**WORK TO COMPLETE**. Write out the data below exactly, beginning with the first line and ending once the line that has "ATOM 34 C CA" is written.

[[ SUPPLIED RECORDS, beginning ]]

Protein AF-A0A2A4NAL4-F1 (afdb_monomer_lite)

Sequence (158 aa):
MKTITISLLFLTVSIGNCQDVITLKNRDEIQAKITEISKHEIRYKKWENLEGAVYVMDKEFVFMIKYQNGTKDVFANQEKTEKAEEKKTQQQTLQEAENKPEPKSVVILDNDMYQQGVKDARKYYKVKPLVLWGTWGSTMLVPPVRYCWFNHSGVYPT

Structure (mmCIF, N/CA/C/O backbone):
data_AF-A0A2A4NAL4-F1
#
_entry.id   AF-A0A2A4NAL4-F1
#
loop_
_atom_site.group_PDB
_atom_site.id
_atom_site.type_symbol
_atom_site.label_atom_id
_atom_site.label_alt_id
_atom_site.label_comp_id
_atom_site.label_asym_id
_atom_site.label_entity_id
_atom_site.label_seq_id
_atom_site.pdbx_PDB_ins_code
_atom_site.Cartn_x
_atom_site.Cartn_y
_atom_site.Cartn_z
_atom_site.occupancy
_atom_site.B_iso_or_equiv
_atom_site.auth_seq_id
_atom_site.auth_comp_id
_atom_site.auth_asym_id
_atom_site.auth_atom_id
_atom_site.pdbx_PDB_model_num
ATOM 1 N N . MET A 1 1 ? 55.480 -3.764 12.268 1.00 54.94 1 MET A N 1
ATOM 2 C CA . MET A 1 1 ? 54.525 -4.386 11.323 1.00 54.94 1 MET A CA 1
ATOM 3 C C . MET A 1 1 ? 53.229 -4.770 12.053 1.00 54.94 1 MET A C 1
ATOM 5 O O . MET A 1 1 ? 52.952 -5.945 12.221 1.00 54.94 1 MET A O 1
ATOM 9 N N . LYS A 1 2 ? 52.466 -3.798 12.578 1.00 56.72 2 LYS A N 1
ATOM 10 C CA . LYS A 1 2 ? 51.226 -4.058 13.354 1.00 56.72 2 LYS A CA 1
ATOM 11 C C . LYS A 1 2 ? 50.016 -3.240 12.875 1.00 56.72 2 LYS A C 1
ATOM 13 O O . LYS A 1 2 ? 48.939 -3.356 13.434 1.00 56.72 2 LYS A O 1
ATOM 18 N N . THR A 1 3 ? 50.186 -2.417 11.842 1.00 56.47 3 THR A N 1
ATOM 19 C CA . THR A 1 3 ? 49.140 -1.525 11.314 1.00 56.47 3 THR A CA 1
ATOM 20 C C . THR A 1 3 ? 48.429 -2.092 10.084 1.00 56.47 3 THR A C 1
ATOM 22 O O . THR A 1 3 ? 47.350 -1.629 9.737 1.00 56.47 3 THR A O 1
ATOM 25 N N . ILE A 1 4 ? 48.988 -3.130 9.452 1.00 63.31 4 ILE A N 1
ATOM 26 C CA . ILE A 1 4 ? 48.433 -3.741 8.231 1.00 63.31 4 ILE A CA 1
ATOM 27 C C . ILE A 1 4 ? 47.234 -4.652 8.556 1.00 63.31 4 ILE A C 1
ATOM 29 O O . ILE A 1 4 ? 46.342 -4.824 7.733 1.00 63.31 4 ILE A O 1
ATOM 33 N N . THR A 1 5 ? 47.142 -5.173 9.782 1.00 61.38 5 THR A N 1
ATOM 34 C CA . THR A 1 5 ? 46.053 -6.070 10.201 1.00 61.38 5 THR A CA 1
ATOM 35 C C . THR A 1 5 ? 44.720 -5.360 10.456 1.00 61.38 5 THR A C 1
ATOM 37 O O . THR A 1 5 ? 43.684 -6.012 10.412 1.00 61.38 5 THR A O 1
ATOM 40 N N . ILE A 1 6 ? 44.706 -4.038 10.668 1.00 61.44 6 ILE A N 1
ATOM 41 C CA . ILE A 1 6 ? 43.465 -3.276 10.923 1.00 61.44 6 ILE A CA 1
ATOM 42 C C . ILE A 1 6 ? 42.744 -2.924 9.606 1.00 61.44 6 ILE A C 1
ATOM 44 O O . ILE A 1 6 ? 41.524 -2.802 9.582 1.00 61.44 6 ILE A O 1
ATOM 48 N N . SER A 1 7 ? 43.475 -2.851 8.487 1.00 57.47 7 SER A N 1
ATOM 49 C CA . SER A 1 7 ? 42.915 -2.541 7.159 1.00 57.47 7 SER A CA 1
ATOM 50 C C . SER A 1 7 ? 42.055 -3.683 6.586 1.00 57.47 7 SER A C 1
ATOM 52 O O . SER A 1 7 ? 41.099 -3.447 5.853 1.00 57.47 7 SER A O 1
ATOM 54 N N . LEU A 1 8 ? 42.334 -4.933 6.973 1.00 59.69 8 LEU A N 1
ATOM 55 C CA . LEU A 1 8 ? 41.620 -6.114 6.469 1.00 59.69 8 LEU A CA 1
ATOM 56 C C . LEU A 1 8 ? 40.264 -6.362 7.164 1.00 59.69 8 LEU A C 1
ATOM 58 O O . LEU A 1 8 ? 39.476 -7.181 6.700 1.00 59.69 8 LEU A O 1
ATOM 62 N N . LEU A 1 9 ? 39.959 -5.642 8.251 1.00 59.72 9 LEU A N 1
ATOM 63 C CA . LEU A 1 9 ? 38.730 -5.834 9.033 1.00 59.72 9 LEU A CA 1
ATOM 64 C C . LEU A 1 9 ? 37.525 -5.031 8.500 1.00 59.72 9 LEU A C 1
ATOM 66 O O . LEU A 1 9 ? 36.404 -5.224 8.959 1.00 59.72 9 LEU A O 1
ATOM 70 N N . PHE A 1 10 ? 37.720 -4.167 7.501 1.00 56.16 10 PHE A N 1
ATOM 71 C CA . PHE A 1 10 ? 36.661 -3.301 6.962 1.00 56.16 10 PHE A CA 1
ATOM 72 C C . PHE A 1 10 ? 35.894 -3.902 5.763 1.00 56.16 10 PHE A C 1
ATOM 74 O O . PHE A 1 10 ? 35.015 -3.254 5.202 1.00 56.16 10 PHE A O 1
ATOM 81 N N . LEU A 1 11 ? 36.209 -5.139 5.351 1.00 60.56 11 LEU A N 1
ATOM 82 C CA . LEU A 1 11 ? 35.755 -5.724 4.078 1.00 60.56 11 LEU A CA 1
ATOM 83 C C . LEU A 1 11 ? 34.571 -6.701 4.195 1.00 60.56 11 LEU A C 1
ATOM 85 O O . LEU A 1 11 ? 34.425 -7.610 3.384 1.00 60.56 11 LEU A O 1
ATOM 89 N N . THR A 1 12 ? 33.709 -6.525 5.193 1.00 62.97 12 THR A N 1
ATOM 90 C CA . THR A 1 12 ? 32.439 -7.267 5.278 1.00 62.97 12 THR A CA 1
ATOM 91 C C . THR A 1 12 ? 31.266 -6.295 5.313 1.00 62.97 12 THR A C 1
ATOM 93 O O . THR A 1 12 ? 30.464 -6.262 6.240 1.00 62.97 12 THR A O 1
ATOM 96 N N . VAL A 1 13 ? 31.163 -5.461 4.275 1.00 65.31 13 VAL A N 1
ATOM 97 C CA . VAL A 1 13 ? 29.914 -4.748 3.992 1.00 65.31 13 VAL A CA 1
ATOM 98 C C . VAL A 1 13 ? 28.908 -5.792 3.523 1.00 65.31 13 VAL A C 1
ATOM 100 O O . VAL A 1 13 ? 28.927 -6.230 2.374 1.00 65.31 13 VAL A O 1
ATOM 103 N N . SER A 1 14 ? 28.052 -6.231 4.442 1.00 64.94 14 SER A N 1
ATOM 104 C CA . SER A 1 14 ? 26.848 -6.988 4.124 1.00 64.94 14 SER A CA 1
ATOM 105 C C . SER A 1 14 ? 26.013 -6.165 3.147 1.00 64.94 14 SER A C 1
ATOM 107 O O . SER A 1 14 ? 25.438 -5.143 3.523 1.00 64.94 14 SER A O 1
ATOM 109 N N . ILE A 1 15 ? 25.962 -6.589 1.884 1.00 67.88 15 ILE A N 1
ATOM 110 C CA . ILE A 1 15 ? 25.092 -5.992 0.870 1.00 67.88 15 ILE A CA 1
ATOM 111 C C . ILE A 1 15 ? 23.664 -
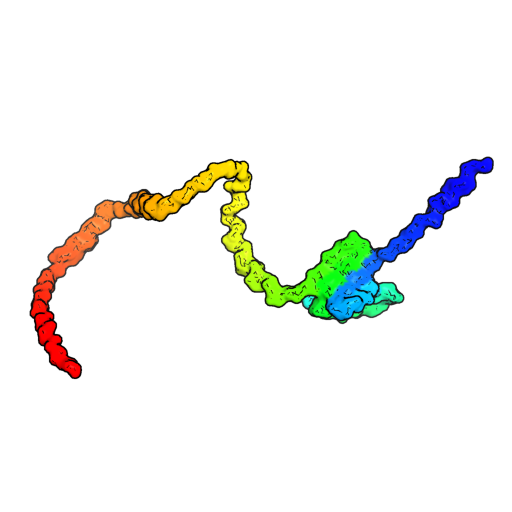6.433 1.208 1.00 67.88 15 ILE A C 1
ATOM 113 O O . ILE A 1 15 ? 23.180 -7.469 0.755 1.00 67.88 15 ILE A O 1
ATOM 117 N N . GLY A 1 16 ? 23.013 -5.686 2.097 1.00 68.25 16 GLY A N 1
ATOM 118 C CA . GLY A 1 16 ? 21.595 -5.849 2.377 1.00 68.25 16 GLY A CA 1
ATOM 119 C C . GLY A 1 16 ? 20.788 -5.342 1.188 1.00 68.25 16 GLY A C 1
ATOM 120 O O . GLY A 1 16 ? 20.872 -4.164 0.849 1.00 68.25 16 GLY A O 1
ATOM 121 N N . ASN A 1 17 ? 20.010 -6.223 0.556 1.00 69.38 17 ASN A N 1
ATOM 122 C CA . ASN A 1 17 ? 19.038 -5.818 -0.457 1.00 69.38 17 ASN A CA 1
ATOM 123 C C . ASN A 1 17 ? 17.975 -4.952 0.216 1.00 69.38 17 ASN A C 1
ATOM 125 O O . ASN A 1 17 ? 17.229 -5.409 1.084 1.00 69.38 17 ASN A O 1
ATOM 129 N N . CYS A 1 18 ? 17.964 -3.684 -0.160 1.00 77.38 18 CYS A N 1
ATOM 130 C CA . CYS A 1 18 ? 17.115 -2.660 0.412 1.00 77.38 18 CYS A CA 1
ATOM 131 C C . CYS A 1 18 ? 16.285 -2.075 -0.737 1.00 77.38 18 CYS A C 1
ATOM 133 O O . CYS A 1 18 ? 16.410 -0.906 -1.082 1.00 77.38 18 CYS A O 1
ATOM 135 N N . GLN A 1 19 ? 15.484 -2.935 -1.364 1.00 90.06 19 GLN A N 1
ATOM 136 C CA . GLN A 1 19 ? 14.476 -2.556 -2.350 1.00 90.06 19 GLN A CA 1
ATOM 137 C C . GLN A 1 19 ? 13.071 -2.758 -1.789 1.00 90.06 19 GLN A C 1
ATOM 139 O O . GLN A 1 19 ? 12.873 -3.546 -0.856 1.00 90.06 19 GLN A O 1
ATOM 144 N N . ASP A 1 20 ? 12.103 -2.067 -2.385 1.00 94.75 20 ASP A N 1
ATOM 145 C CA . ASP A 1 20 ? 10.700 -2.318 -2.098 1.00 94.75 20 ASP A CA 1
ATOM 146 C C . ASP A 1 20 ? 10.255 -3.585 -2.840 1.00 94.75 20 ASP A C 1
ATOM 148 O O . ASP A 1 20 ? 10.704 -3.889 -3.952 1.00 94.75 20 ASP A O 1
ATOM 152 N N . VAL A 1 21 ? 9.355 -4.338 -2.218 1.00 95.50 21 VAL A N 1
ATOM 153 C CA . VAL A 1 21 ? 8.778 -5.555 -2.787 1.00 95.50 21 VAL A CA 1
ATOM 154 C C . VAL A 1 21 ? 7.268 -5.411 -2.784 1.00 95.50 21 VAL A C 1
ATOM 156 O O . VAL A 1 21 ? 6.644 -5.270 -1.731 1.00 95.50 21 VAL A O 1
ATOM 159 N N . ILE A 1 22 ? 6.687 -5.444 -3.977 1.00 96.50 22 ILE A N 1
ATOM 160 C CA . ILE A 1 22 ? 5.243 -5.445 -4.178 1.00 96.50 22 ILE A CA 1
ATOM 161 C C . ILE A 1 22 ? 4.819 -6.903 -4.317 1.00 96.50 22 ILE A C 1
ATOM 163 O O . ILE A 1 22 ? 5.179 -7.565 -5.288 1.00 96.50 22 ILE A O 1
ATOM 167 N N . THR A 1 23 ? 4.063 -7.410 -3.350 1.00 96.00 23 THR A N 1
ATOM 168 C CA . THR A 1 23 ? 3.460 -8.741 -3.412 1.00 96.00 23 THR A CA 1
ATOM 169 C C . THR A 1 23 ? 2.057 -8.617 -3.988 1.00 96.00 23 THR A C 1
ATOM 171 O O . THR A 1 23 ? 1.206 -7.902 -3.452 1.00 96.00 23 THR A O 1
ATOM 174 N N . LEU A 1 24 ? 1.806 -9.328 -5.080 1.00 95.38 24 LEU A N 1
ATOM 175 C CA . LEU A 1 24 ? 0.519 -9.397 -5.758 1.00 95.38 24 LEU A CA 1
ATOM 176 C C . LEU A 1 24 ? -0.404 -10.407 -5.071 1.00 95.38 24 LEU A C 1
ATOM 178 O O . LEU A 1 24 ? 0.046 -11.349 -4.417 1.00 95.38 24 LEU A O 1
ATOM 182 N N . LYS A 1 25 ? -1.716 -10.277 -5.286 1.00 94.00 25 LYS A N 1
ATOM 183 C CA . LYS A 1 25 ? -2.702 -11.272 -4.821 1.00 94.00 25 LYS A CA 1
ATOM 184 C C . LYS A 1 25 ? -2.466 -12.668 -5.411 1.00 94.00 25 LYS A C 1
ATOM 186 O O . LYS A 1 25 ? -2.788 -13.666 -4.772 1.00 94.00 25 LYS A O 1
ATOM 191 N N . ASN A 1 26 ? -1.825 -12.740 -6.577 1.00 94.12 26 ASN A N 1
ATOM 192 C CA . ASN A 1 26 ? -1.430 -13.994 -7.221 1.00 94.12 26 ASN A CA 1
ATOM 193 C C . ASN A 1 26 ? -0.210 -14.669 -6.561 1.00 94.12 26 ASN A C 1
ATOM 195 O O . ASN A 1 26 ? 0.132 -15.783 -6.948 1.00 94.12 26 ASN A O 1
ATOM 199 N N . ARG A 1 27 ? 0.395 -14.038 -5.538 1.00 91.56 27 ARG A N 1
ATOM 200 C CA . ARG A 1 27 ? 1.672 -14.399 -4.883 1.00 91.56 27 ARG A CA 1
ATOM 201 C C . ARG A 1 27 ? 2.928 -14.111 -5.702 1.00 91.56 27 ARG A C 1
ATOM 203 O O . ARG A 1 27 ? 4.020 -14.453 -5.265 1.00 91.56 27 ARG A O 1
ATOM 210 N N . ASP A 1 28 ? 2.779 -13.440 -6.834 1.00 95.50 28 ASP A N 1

[[ SUPPLIED RECORDS, end ]]

**YOUR RESPONSE**.
Protein AF-A0A2A4NAL4-F1 (afdb_monomer_lite)

Sequence (158 aa):
MKTITISLLFLTVSIGNCQDVITLKNRDEIQAKITEISKHEIRYKKWENLEGAVYVMDKEFVFMIKYQNGTKDVFANQEKTEKAEEKKTQQQTLQEAENKPEPKSVVILDNDMYQQGVKDARKYYKVKPLVLWGTWGSTMLVPPVRYCWFNHSGVYPT

Structure (mmCIF, N/CA/C/O backbone):
data_AF-A0A2A4NAL4-F1
#
_entry.id   AF-A0A2A4NAL4-F1
#
loop_
_atom_site.group_PDB
_atom_site.id
_atom_site.type_symbol
_atom_site.label_atom_id
_atom_site.label_alt_id
_atom_site.label_comp_id
_atom_site.label_asym_id
_atom_site.label_entity_id
_atom_site.label_seq_id
_atom_site.pdbx_PDB_ins_code
_atom_site.Cartn_x
_atom_site.Cartn_y
_atom_site.Cartn_z
_atom_site.occupancy
_atom_site.B_iso_or_equiv
_atom_site.auth_seq_id
_atom_site.auth_comp_id
_atom_site.auth_asym_id
_atom_site.auth_atom_id
_atom_site.pdbx_PDB_model_num
ATOM 1 N N . MET A 1 1 ? 55.480 -3.764 12.268 1.00 54.94 1 MET A N 1
ATOM 2 C CA . MET A 1 1 ? 54.525 -4.386 11.323 1.00 54.94 1 MET A CA 1
ATOM 3 C C . MET A 1 1 ? 53.229 -4.770 12.053 1.00 54.94 1 MET A C 1
ATOM 5 O O . MET A 1 1 ? 52.952 -5.945 12.221 1.00 54.94 1 MET A O 1
ATOM 9 N N . LYS A 1 2 ? 52.466 -3.798 12.578 1.00 56.72 2 LYS A N 1
ATOM 10 C CA . LYS A 1 2 ? 51.226 -4.058 13.354 1.00 56.72 2 LYS A CA 1
ATOM 11 C C . LYS A 1 2 ? 50.016 -3.240 12.875 1.00 56.72 2 LYS A C 1
ATOM 13 O O . LYS A 1 2 ? 48.939 -3.356 13.434 1.00 56.72 2 LYS A O 1
ATOM 18 N N . THR A 1 3 ? 50.186 -2.417 11.842 1.00 56.47 3 THR A N 1
ATOM 19 C CA . THR A 1 3 ? 49.140 -1.525 11.314 1.00 56.47 3 THR A CA 1
ATOM 20 C C . THR A 1 3 ? 48.429 -2.092 10.084 1.00 56.47 3 THR A C 1
ATOM 22 O O . THR A 1 3 ? 47.350 -1.629 9.737 1.00 56.47 3 THR A O 1
ATOM 25 N N . ILE A 1 4 ? 48.988 -3.130 9.452 1.00 63.31 4 ILE A N 1
ATOM 26 C CA . ILE A 1 4 ? 48.433 -3.741 8.231 1.00 63.31 4 ILE A CA 1
ATOM 27 C C . ILE A 1 4 ? 47.234 -4.652 8.556 1.00 63.31 4 ILE A C 1
ATOM 29 O O . ILE A 1 4 ? 46.342 -4.824 7.733 1.00 63.31 4 ILE A O 1
ATOM 33 N N . THR A 1 5 ? 47.142 -5.173 9.782 1.00 61.38 5 THR A N 1
ATOM 34 C CA . THR A 1 5 ? 46.053 -6.070 10.201 1.00 61.38 5 THR A CA 1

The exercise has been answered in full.